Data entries
- Opening Delimiter -
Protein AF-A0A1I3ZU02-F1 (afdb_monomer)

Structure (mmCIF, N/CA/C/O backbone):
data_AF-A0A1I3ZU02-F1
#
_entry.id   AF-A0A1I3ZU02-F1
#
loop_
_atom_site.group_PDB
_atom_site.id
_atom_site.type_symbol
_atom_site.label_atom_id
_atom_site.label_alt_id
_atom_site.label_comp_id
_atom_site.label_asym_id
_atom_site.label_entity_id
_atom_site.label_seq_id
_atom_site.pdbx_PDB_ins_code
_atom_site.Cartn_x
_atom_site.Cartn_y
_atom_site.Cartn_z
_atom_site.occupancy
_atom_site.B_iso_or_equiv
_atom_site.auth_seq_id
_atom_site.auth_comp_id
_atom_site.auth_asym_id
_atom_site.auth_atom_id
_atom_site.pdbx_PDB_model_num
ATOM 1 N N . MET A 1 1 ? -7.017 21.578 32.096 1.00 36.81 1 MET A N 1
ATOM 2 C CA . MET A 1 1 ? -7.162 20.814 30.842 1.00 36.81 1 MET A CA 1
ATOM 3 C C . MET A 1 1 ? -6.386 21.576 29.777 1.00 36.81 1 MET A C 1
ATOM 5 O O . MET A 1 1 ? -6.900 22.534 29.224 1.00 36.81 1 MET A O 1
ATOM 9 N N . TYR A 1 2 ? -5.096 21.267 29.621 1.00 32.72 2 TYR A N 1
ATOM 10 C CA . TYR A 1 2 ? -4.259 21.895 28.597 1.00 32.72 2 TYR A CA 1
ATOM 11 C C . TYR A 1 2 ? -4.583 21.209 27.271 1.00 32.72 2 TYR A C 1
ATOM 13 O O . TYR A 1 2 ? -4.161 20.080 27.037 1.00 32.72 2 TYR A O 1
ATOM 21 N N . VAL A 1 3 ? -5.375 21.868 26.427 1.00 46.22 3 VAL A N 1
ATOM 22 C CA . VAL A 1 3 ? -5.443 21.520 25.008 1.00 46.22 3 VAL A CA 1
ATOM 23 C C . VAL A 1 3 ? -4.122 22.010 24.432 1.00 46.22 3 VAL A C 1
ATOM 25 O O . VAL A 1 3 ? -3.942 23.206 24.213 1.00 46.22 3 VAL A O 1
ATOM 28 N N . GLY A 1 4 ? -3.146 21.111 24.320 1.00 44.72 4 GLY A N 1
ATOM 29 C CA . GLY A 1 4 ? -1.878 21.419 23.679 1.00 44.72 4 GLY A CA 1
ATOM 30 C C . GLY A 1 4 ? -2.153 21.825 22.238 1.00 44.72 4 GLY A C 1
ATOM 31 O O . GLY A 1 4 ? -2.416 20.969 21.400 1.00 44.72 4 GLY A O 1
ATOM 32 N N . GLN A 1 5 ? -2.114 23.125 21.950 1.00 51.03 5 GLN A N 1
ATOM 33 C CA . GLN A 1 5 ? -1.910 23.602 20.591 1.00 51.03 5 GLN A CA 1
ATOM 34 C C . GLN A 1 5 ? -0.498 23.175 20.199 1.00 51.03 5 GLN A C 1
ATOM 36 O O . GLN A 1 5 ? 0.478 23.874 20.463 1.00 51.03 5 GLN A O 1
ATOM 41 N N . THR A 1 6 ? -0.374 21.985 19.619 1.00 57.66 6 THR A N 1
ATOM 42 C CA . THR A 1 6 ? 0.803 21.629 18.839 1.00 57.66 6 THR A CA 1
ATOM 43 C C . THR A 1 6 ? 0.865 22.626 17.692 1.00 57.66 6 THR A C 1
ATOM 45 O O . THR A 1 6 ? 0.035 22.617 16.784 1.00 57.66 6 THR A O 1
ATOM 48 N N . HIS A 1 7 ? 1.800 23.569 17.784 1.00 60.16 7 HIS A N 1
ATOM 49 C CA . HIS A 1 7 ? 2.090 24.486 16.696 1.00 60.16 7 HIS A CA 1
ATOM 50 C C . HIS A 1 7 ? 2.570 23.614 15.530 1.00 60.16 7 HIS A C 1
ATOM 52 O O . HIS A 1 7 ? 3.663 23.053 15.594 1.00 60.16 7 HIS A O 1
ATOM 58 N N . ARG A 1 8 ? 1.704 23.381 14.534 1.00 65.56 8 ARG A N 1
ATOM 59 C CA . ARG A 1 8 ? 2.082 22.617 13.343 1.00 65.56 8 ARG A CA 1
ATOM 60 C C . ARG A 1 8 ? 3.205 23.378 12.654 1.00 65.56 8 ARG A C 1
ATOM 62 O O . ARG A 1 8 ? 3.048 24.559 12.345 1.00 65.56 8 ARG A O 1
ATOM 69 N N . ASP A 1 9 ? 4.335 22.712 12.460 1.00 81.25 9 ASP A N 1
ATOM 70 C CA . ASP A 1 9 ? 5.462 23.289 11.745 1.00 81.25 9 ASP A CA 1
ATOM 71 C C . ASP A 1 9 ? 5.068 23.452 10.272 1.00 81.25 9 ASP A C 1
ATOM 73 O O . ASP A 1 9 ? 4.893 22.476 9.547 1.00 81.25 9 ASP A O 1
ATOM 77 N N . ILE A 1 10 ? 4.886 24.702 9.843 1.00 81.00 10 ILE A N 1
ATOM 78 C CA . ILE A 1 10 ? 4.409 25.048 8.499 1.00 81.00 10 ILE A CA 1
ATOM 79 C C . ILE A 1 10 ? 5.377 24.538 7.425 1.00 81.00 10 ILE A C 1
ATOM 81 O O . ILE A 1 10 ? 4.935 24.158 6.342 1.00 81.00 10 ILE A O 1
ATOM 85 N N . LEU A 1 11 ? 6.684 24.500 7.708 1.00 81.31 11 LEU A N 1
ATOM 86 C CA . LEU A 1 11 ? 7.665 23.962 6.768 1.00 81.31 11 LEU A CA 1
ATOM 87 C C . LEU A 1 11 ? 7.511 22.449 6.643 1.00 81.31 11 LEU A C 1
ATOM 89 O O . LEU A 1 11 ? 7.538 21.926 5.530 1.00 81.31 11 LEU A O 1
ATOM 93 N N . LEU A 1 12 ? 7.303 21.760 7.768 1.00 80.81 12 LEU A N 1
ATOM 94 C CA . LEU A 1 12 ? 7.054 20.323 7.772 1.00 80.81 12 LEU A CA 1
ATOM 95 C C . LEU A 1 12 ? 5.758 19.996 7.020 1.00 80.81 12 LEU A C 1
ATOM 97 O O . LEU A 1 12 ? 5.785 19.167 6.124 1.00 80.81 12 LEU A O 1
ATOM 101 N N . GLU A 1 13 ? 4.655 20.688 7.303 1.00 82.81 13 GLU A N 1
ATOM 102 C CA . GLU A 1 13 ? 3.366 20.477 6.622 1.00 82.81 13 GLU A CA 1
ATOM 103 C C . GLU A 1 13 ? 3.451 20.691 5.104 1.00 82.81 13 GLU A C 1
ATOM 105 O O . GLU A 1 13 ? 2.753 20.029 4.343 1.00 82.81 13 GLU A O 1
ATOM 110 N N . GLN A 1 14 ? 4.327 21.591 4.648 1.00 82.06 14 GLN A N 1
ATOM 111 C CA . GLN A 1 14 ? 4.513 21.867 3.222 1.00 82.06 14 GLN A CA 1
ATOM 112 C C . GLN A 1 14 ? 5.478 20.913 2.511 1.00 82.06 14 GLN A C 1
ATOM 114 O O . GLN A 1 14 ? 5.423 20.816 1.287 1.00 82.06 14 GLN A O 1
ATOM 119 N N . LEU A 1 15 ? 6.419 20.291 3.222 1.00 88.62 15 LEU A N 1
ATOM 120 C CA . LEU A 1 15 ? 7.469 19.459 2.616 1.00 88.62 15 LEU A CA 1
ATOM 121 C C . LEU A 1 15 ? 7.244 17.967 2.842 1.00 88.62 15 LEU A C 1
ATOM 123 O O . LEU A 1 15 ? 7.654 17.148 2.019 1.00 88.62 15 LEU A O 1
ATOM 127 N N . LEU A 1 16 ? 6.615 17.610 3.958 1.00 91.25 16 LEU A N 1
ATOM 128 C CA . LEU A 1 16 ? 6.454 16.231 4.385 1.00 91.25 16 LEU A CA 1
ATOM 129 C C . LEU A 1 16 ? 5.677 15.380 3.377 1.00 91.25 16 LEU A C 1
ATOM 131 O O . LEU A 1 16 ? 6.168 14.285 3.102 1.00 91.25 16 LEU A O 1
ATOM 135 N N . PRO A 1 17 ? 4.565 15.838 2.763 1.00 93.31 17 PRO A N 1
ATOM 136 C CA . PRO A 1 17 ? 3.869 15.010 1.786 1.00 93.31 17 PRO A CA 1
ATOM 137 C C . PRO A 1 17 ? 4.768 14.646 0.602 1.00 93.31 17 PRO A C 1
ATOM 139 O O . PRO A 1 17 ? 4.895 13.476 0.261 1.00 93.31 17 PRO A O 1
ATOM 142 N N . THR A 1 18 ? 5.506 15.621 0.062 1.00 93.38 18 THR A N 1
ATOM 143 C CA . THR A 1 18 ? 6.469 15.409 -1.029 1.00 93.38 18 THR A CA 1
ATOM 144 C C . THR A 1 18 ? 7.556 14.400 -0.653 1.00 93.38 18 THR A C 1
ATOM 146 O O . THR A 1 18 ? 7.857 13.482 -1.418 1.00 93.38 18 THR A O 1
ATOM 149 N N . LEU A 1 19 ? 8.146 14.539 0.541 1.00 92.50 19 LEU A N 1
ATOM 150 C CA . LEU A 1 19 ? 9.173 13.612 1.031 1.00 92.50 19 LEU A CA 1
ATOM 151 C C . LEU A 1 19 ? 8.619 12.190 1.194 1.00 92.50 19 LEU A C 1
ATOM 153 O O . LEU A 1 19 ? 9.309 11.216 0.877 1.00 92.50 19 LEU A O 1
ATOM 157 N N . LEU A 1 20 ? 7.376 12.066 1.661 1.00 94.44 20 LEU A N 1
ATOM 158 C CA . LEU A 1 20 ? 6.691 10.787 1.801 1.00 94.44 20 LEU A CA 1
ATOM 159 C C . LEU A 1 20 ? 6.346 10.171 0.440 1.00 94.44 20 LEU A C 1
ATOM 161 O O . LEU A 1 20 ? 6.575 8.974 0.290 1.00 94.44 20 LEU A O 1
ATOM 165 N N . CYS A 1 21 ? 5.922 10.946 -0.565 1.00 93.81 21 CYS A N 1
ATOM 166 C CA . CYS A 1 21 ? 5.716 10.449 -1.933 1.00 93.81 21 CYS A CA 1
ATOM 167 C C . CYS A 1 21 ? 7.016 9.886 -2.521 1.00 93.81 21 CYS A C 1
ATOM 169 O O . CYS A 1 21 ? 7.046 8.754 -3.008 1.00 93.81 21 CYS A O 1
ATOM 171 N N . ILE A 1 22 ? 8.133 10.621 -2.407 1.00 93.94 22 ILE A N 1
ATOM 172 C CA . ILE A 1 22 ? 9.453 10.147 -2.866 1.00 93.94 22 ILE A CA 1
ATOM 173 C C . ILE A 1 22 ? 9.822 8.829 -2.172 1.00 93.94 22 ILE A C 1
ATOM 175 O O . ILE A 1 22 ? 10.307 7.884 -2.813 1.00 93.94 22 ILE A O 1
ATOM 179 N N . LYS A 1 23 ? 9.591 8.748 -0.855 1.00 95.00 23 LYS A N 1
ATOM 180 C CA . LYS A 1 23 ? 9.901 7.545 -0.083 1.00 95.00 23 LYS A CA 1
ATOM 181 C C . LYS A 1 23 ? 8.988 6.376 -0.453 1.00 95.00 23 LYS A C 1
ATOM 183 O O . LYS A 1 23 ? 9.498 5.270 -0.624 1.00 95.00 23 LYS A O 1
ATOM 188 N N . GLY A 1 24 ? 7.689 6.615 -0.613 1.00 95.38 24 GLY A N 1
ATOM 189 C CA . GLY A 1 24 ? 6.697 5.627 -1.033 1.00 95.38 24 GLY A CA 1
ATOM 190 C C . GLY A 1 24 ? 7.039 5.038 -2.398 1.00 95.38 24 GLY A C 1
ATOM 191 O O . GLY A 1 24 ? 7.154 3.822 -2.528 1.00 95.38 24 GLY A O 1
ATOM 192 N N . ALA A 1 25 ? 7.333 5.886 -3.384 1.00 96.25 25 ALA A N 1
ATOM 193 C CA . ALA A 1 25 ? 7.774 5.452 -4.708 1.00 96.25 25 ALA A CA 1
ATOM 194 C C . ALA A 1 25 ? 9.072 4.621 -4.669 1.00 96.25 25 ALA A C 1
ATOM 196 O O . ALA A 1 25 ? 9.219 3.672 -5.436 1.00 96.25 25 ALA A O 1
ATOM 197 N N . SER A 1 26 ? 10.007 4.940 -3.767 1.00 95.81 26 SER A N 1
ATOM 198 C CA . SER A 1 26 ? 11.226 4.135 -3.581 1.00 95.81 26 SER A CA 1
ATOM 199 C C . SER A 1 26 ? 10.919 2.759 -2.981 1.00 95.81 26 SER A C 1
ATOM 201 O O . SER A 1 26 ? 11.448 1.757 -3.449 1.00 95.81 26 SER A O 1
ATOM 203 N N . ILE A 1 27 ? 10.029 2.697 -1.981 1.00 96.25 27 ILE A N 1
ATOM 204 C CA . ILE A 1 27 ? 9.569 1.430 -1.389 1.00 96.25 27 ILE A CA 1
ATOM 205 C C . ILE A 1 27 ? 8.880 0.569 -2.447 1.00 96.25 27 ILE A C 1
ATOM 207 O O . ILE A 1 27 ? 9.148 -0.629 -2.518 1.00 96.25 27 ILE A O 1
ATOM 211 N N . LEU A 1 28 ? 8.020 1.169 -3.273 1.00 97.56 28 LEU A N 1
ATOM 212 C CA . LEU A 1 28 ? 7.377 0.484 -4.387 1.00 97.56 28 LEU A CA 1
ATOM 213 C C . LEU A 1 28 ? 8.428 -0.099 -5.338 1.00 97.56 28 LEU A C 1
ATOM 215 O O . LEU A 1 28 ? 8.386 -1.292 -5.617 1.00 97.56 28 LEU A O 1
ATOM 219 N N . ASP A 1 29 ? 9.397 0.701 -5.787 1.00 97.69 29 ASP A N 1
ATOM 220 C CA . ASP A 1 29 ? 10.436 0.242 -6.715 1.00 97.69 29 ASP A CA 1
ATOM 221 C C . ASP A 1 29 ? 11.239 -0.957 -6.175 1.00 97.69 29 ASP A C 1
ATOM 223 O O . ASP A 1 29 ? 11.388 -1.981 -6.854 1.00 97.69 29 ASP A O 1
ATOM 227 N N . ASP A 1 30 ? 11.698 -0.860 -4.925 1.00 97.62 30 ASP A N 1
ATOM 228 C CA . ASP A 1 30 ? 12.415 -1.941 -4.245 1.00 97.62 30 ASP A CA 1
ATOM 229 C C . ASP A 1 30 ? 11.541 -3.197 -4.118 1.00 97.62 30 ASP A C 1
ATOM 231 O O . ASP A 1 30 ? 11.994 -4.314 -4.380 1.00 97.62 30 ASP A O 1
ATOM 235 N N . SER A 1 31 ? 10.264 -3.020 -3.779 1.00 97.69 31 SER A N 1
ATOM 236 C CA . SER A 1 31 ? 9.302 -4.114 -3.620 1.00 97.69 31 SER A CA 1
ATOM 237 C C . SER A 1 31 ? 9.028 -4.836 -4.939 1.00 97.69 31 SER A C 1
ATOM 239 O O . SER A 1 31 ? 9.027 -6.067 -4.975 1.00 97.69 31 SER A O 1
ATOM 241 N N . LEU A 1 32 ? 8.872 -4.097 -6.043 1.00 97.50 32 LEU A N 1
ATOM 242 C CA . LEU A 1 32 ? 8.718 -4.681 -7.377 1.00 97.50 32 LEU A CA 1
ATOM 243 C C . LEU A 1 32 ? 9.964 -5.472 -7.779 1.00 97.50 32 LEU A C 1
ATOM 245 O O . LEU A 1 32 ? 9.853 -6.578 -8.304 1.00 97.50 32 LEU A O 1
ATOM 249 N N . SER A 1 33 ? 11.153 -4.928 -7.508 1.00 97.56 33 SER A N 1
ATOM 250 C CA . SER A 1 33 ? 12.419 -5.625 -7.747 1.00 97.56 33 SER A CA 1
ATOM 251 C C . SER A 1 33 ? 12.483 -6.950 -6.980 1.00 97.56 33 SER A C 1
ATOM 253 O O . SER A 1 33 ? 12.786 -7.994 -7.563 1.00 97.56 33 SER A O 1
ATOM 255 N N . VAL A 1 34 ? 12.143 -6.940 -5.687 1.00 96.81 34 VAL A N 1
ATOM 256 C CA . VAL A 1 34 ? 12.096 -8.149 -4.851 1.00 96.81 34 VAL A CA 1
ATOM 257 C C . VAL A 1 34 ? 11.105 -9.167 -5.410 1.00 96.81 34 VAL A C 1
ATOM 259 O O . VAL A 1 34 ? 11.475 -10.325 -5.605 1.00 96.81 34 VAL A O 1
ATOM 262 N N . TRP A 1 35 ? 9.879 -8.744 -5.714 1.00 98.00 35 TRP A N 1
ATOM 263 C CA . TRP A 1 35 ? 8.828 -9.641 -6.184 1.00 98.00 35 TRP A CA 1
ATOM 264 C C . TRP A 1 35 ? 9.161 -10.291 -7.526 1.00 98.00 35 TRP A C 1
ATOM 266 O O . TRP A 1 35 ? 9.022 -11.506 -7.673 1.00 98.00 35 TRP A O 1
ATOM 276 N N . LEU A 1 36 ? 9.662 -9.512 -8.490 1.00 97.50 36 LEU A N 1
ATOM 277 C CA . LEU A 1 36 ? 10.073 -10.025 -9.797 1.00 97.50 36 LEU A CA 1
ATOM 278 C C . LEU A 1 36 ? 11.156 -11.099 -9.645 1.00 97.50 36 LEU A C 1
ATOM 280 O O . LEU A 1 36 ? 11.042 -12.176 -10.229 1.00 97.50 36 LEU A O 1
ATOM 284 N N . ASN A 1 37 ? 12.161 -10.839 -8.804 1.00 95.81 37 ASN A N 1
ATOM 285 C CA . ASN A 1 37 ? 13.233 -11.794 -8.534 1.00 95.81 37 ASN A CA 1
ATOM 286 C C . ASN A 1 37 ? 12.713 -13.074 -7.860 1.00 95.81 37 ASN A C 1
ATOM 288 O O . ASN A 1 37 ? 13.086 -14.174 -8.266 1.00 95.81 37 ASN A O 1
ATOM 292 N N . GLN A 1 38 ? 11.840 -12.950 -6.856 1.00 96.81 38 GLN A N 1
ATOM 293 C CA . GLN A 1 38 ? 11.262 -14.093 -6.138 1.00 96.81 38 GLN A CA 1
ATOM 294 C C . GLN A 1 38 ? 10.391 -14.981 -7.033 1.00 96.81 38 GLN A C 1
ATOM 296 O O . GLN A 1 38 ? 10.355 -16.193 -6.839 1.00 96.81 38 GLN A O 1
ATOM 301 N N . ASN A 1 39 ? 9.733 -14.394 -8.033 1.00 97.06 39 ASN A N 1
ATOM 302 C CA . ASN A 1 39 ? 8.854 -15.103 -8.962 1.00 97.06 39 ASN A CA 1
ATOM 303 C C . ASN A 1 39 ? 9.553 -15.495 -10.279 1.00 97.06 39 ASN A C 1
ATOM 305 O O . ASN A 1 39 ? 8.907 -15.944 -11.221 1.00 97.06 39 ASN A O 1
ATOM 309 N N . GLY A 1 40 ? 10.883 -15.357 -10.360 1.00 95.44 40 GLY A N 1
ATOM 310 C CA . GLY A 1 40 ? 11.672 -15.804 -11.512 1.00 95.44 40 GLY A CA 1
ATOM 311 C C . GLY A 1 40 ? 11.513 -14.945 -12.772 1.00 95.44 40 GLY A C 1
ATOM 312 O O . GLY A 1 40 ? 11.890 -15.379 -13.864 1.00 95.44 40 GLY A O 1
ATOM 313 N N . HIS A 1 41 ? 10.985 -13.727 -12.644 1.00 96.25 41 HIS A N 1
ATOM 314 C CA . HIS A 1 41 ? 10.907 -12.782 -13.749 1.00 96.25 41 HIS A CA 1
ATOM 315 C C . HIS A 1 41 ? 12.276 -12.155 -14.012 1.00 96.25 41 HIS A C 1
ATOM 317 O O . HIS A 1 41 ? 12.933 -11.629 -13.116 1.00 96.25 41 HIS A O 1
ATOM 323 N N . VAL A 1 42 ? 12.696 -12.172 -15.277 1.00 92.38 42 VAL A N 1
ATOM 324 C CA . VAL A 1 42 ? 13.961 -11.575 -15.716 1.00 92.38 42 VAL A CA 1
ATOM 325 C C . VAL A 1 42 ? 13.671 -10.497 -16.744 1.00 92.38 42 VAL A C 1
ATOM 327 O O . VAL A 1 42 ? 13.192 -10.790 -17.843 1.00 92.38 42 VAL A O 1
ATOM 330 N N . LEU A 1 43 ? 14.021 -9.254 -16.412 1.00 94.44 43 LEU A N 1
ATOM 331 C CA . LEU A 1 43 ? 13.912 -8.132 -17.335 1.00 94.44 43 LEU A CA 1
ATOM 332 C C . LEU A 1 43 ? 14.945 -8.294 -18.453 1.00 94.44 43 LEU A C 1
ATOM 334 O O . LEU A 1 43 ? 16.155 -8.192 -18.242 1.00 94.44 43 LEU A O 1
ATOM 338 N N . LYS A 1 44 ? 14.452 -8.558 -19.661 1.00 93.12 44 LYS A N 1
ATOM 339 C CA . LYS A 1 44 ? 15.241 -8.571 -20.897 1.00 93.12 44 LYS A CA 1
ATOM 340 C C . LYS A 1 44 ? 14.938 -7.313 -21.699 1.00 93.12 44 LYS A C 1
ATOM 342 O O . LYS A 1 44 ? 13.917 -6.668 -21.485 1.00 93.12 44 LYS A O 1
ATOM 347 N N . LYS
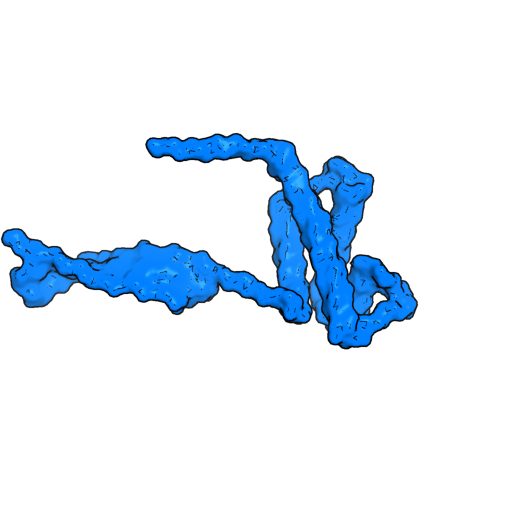 A 1 45 ? 15.800 -6.983 -22.667 1.00 92.56 45 LYS A N 1
ATOM 348 C CA . LYS A 1 45 ? 15.502 -5.911 -23.630 1.00 92.56 45 LYS A CA 1
ATOM 349 C C . LYS A 1 45 ? 14.097 -6.136 -24.228 1.00 92.56 45 LYS A C 1
ATOM 351 O O . LYS A 1 45 ? 13.808 -7.274 -24.599 1.00 92.56 45 LYS A O 1
ATOM 356 N N . PRO A 1 46 ? 13.256 -5.091 -24.321 1.00 93.75 46 PRO A N 1
ATOM 357 C CA . PRO A 1 46 ? 13.597 -3.667 -24.198 1.00 93.75 46 PRO A CA 1
ATOM 358 C C . PRO A 1 46 ? 13.621 -3.096 -22.765 1.00 93.75 46 PRO A C 1
ATOM 360 O O . PRO A 1 46 ? 14.021 -1.945 -22.594 1.00 93.75 46 PRO A O 1
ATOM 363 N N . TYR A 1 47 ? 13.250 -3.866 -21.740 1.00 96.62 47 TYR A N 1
- Closing Delimiter -
#### Assigned task:
Each line above from the one with "ATOM 139 O O" up to and including the one with "ATOM 158 C CA" must be set down exactly, and no line outside that span may appear.

#### Answer for this exercise:
ATOM 139 O O . PRO A 1 17 ? 4.895 13.476 0.261 1.00 93.31 17 PRO A O 1
ATOM 142 N N . THR A 1 18 ? 5.506 15.621 0.062 1.00 93.38 18 THR A N 1
ATOM 143 C CA . THR A 1 18 ? 6.469 15.409 -1.029 1.00 93.38 18 THR A CA 1
ATOM 144 C C . THR A 1 18 ? 7.556 14.400 -0.653 1.00 93.38 18 THR A C 1
ATOM 146 O O . THR A 1 18 ? 7.857 13.482 -1.418 1.00 93.38 18 THR A O 1
ATOM 149 N N . LEU A 1 19 ? 8.146 14.539 0.541 1.00 92.50 19 LEU A N 1
ATOM 150 C CA . LEU A 1 19 ? 9.173 13.612 1.031 1.00 92.50 19 LEU A CA 1
ATOM 151 C C . LEU A 1 19 ? 8.619 12.190 1.194 1.00 92.50 19 LEU A C 1
ATOM 153 O O . LEU A 1 19 ? 9.309 11.216 0.877 1.00 92.50 19 LEU A O 1
ATOM 157 N N . LEU A 1 20 ? 7.376 12.066 1.661 1.00 94.44 20 LEU A N 1
ATOM 158 C CA . LEU A 1 20 ? 6.691 10.787 1.801 1.00 94.44 20 LEU A CA 1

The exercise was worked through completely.